= Kerrine Bryan =

Engineer and author

Kerrine Bryan is an engineer and author from the United Kingdom. She is the founder of Butterfly Books and currently lives in New York with her husband and two daughters. Bryan is a volunteer mentor for the IET and a STEM Ambassador, with a passion for educating youngsters on careers for women in STEM.

==Early life and background==
Bryan is a third generation Jamaican. Bryan's grandparents moved to England in the 1950s as part of the Windrush Generation. Bryan was brought up in Birmingham, England. Bryan said: "Being one of very few black children in my school, my mother always told me that I would need to work twice as hard to get half the success of my friends. This thought has been with me throughout my entire life, and has pushed me to always give a little bit extra at school and at work, and to be the best I can be."
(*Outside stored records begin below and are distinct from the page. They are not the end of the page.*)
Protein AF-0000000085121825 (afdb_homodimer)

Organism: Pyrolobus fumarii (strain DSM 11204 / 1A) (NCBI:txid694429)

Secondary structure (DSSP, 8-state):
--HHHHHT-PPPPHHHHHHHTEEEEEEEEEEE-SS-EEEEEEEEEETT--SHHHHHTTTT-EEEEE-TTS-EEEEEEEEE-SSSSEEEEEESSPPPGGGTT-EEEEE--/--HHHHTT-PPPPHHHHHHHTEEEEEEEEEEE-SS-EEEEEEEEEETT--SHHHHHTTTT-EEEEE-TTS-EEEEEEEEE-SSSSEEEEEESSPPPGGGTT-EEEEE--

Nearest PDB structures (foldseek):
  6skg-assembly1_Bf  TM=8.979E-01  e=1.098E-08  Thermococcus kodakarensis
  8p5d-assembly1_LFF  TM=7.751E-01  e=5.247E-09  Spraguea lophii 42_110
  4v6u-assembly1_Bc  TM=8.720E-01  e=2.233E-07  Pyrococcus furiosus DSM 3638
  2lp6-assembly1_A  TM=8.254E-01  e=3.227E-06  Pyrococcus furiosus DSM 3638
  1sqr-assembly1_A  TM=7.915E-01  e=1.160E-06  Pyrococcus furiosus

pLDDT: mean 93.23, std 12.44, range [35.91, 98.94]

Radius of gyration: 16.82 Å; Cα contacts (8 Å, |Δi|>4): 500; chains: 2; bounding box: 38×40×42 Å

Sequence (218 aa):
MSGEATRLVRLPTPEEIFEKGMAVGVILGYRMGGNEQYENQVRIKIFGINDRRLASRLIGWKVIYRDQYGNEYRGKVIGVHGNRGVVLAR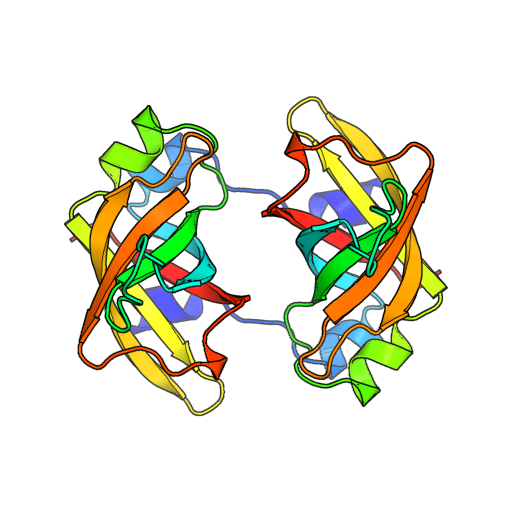FKPNLPGQAITGLVVLQRSMSGEATRLVRLPTPEEIFEKGMAVGVILGYRMGGNEQYENQVRIKIFGINDRRLASRLIGWKVIYRDQYGNEYRGKVIGVHGNRGVVLARFKPNLPGQAITGLVVLQRS

Foldseek 3Di:
DVPVVVVVDDFDALVRCVVVQKWKWAWAAFDDDPVDTDQFKTKIATTNFFFQVSLQVQFFWKKWFADPVGDIWIWGFHAADDTTRITMIGTVPGDDPVRHRPMMMTGHD/DVPVVVVVDDFDALVRCVVVQKWKWAWAAFDDDPVDTDQFKTKIATTNFFFQVSLQVQFFWKKWFADPVGDIWIWGFHAADDTTRITMIGTVPGDDPVRHRPMMMTGHD

Solvent-accessible surface area (backbone atoms only — not comparable to full-atom values): 11509 Å² total; per-residue (Å²): 129,75,68,57,56,56,62,67,66,71,70,52,48,57,66,54,27,65,74,68,37,42,45,43,29,34,28,74,35,62,41,69,54,97,87,45,74,38,69,41,31,33,35,30,42,35,62,45,37,66,31,39,72,69,33,52,71,43,47,61,21,33,33,41,37,63,50,98,85,67,52,75,42,46,32,30,25,76,40,64,44,77,60,58,8,21,28,28,29,38,33,67,70,54,68,58,79,81,48,51,69,32,63,32,34,34,33,64,109,130,76,66,57,58,58,62,68,65,71,71,54,47,56,66,55,28,65,74,68,37,42,46,43,29,35,28,74,36,61,42,70,52,98,86,44,75,38,69,41,31,32,34,30,40,36,63,46,38,68,31,40,73,67,34,53,71,44,46,61,19,33,32,42,36,62,50,99,85,67,51,74,43,45,31,30,26,75,39,64,44,78,61,58,9,21,30,28,29,38,34,68,69,54,67,57,79,80,47,50,69,33,62,33,34,35,34,64,111

Structure (mmCIF, N/CA/C/O backbone):
data_AF-0000000085121825-model_v1
#
loop_
_entity.id
_entity.type
_entity.pdbx_description
1 polymer 'Large ribosomal subunit protein eL33'
#
loop_
_atom_site.group_PDB
_atom_site.id
_atom_site.type_symbol
_atom_site.label_atom_id
_atom_site.label_alt_id
_atom_site.label_comp_id
_atom_site.label_asym_id
_atom_site.label_entity_id
_atom_site.label_seq_id
_atom_site.pdbx_PDB_ins_code
_atom_site.Cartn_x
_atom_site.Cartn_y
_atom_site.Cartn_z
_atom_site.occupancy
_atom_site.B_iso_or_equiv
_atom_site.auth_seq_id
_atom_site.auth_comp_id
_atom_site.auth_asym_id
_atom_site.auth_atom_id
_atom_site.pdbx_PDB_model_num
ATOM 1 N N . MET A 1 1 ? -8.789 8.227 22.922 1 35.97 1 MET A N 1
ATOM 2 C CA . MET A 1 1 ? -9.242 8.555 21.578 1 35.97 1 MET A CA 1
ATOM 3 C C . MET A 1 1 ? -8.305 7.965 20.531 1 35.97 1 MET A C 1
ATOM 5 O O . MET A 1 1 ? -8.609 7.992 19.328 1 35.97 1 MET A O 1
ATOM 9 N N . SER A 1 2 ? -6.875 7.84 20.797 1 46 2 SER A N 1
ATOM 10 C CA . SER A 1 2 ? -5.625 7.484 20.141 1 46 2 SER A CA 1
ATOM 11 C C . SER A 1 2 ? -5.676 6.062 19.594 1 46 2 SER A C 1
ATOM 13 O O . SER A 1 2 ? -5.258 5.809 18.453 1 46 2 SER A O 1
ATOM 15 N N . GLY A 1 3 ? -6.254 5.266 20.375 1 47.34 3 GLY A N 1
ATOM 16 C CA . GLY A 1 3 ? -6.27 3.814 20.25 1 47.34 3 GLY A CA 1
ATOM 17 C C . GLY A 1 3 ? -7.109 3.328 19.078 1 47.34 3 GLY A C 1
ATOM 18 O O . GLY A 1 3 ? -6.801 2.303 18.469 1 47.34 3 GLY A O 1
ATOM 19 N N . GLU A 1 4 ? -8.125 4.113 18.812 1 48.84 4 GLU A N 1
ATOM 20 C CA . GLU A 1 4 ? -9.156 3.662 17.875 1 48.84 4 GLU A CA 1
ATOM 21 C C . GLU A 1 4 ? -8.664 3.701 16.438 1 48.84 4 GLU A C 1
ATOM 23 O O . GLU A 1 4 ? -8.945 2.793 15.656 1 48.84 4 GLU A O 1
ATOM 28 N N . ALA A 1 5 ? -7.914 4.727 16.156 1 55.34 5 ALA A N 1
ATOM 29 C CA . ALA A 1 5 ? -7.465 4.91 14.781 1 55.34 5 ALA A CA 1
ATOM 30 C C . ALA A 1 5 ? -6.555 3.768 14.344 1 55.34 5 ALA A C 1
ATOM 32 O O . ALA A 1 5 ? -6.668 3.27 13.219 1 55.34 5 ALA A O 1
ATOM 33 N N . THR A 1 6 ? -5.742 3.344 15.266 1 56.31 6 THR A N 1
ATOM 34 C CA . THR A 1 6 ? -4.785 2.293 14.938 1 56.31 6 THR A CA 1
ATOM 35 C C . THR A 1 6 ? -5.496 0.962 14.711 1 56.31 6 THR A C 1
ATOM 37 O O . THR A 1 6 ? -5.07 0.155 13.883 1 56.31 6 THR A O 1
ATOM 40 N N . ARG A 1 7 ? -6.543 0.883 15.531 1 59.78 7 ARG A N 1
ATOM 41 C CA . ARG A 1 7 ? -7.32 -0.344 15.398 1 59.78 7 ARG A CA 1
ATOM 42 C C . ARG A 1 7 ? -7.984 -0.43 14.031 1 59.78 7 ARG A C 1
ATOM 44 O O . ARG A 1 7 ? -8.406 -1.509 13.602 1 59.78 7 ARG A O 1
ATOM 51 N N . LEU A 1 8 ? -7.824 0.666 13.398 1 62.5 8 LEU A N 1
ATOM 52 C CA . LEU A 1 8 ? -8.547 0.778 12.141 1 62.5 8 LEU A CA 1
ATOM 53 C C . LEU A 1 8 ? -7.863 -0.031 11.039 1 62.5 8 LEU A C 1
ATOM 55 O O . LEU A 1 8 ? -8.523 -0.557 10.148 1 62.5 8 LEU A O 1
ATOM 59 N N . VAL A 1 9 ? -6.414 -0.117 11.352 1 79.12 9 VAL A N 1
ATOM 60 C CA . VAL A 1 9 ? -5.844 -0.944 10.297 1 79.12 9 VAL A CA 1
ATOM 61 C C . VAL A 1 9 ? -5.176 -2.174 10.906 1 79.12 9 VAL A C 1
ATOM 63 O O . VAL A 1 9 ? -4.062 -2.088 11.43 1 79.12 9 VAL A O 1
ATOM 66 N N . ARG A 1 10 ? -5.934 -3.174 11.164 1 85.38 10 ARG A N 1
ATOM 67 C CA . ARG A 1 10 ? -5.375 -4.449 11.594 1 85.38 10 A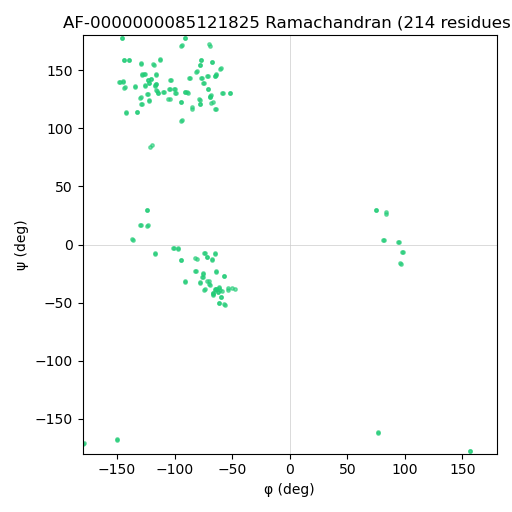RG A CA 1
ATOM 68 C C . ARG A 1 10 ? -4.949 -5.297 10.406 1 85.38 10 ARG A C 1
ATOM 70 O O . ARG A 1 10 ? -5.773 -5.641 9.555 1 85.38 10 ARG A O 1
ATOM 77 N N . LEU A 1 11 ? -3.688 -5.582 10.352 1 92.12 11 LEU A N 1
ATOM 78 C CA . LEU A 1 11 ? -3.201 -6.422 9.266 1 92.12 11 LEU A CA 1
ATOM 79 C C . LEU A 1 11 ? -3.539 -7.887 9.516 1 92.12 11 LEU A C 1
ATOM 81 O O . LEU A 1 11 ? -3.535 -8.336 10.664 1 92.12 11 LEU A O 1
ATOM 85 N N . PRO A 1 12 ? -3.859 -8.586 8.453 1 94.62 12 PRO A N 1
ATOM 86 C CA . PRO A 1 12 ? -4.051 -10.023 8.641 1 94.62 12 PRO A CA 1
ATOM 87 C C . PRO A 1 12 ? -2.771 -10.742 9.07 1 94.62 12 PRO A C 1
ATOM 89 O O . PRO A 1 12 ? -1.672 -10.328 8.695 1 94.62 12 PRO A O 1
ATOM 92 N N . THR A 1 13 ? -2.914 -11.766 9.883 1 95.88 13 THR A N 1
ATOM 93 C CA . THR A 1 13 ? -1.776 -12.617 10.195 1 95.88 13 THR A CA 1
ATOM 94 C C . THR A 1 13 ? -1.489 -13.586 9.047 1 95.88 13 THR A C 1
ATOM 96 O O . THR A 1 13 ? -2.381 -13.898 8.258 1 95.88 13 THR A O 1
ATOM 99 N N . PRO A 1 14 ? -0.259 -13.992 8.992 1 97.62 14 PRO A N 1
ATOM 100 C CA . PRO A 1 14 ? 0.019 -15.008 7.973 1 97.62 14 PRO A CA 1
ATOM 101 C C . PRO A 1 14 ? -0.91 -16.219 8.07 1 97.62 14 PRO A C 1
ATOM 103 O O . PRO A 1 14 ? -1.358 -16.734 7.051 1 97.62 14 PRO A O 1
ATOM 106 N N . GLU A 1 15 ? -1.227 -16.609 9.281 1 97.94 15 GLU A N 1
ATOM 107 C CA . GLU A 1 15 ? -2.133 -17.734 9.484 1 97.94 15 GLU A CA 1
ATOM 108 C C . GLU A 1 15 ? -3.498 -17.469 8.852 1 97.94 15 GLU A C 1
ATOM 110 O O . GLU A 1 15 ? -4.051 -18.328 8.172 1 97.94 15 GLU A O 1
ATOM 115 N N . GLU A 1 16 ? -4.047 -16.297 9.047 1 97.88 16 GLU A N 1
ATOM 116 C CA . GLU A 1 16 ? -5.336 -15.938 8.469 1 97.88 16 GLU A CA 1
ATOM 117 C C . GLU A 1 16 ? -5.285 -15.961 6.945 1 97.88 16 GLU A C 1
ATOM 119 O O . GLU A 1 16 ? -6.215 -16.438 6.293 1 97.88 16 GLU A O 1
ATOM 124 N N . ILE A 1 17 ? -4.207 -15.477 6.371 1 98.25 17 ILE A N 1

==Education and early career==
Bryan landed into engineering by accident. Bryan was advised by teachers that accountancy was the best job for a woman who was adept at maths. During her A-levels, Bryan's maths teacher suggested she consider Engineering. He encouraged her to apply for the engineering residential at Glamorgan University (Headstart Scheme), which is now run by the Engineering Trust. After a year of experience in the industry, she decided to pursue a degree in Engineering. Bryan graduated from the University of Birmingham in 2005 after a 4-year master's degree in Electronic Engineering with German. Bryan then directly secured a place on a graduate scheme at a large oil and gas contractor.

==Advocacy for gender equality in STEM and publishing career==
Bryan decided to volunteer doing talks about her job across the country to children. It was then that she got the idea to develop a range of children's books that could tackle some of the misconceptions about the profession, which she argues begin from a very early age.

"Picture books and rhyme are a brilliant way of communicating to children a positive message about all kinds of professions, especially STEM careers that are suffering skill gaps and diversity issues," said Bryan. "It’s important both children and parents understand that these jobs are available and accessible to them – no matter what gender they are or what background they come from – and that the opportunity is there for the taking if they apply themselves, work hard and want it enough. The world is their oyster." Bryan became a mother to a little girl in 2016. Bryan then founded Butterfly Books with her brother Jason Bryan. The aim of these books were to create stories that will be a helpful teaching resource enabling children to see the opportunities available to them and eventually help close skills gaps and reduce gender bias in professions. Bryan has published five books as of 2019 under Butterfly Books, these include, My Mummy is an Engineer, My Mummy is a Plumber (2015), My Mummy is a Scientist (2016), My Mummy is a Farmer (2018) and her most recent My Mummy is a Soldier (2019).

==Personal life==
Kerrine lives in New York with her husband and two daughters. She is a current fellow of the Institution of Engineering and Technology

==Awards==
In 2014 Bryan was listed by Management Today Magazine and The Sunday Times as one of the UK's top 35 women in business under the age of 35, which highlighted her work as a lead engineer for a large North Sea Offshore oil platform project. Bryan is the 2015 PRECIOUS Award winner for outstanding woman in STEM. In 2016 Bryan was listed We are the City Rising Star Award Winner. In 2017 Bryan was listed by The Telegraph under the Top 50 Influential Women in Engineering.

Bryan has won multiple awards as an author. In 2015 in The Wishing Shelf Book Awards Bryan won a Bronze Medal in the category "Pre-school picture books" for My Mummy is an Engineer. In 2016 Shelf Unbound Notable 100 Winner (My Mummy is an Engineer). Bryan was also listed in the 2017 Purdue University Engineering Gift Guide for My Mummy is an Engineer.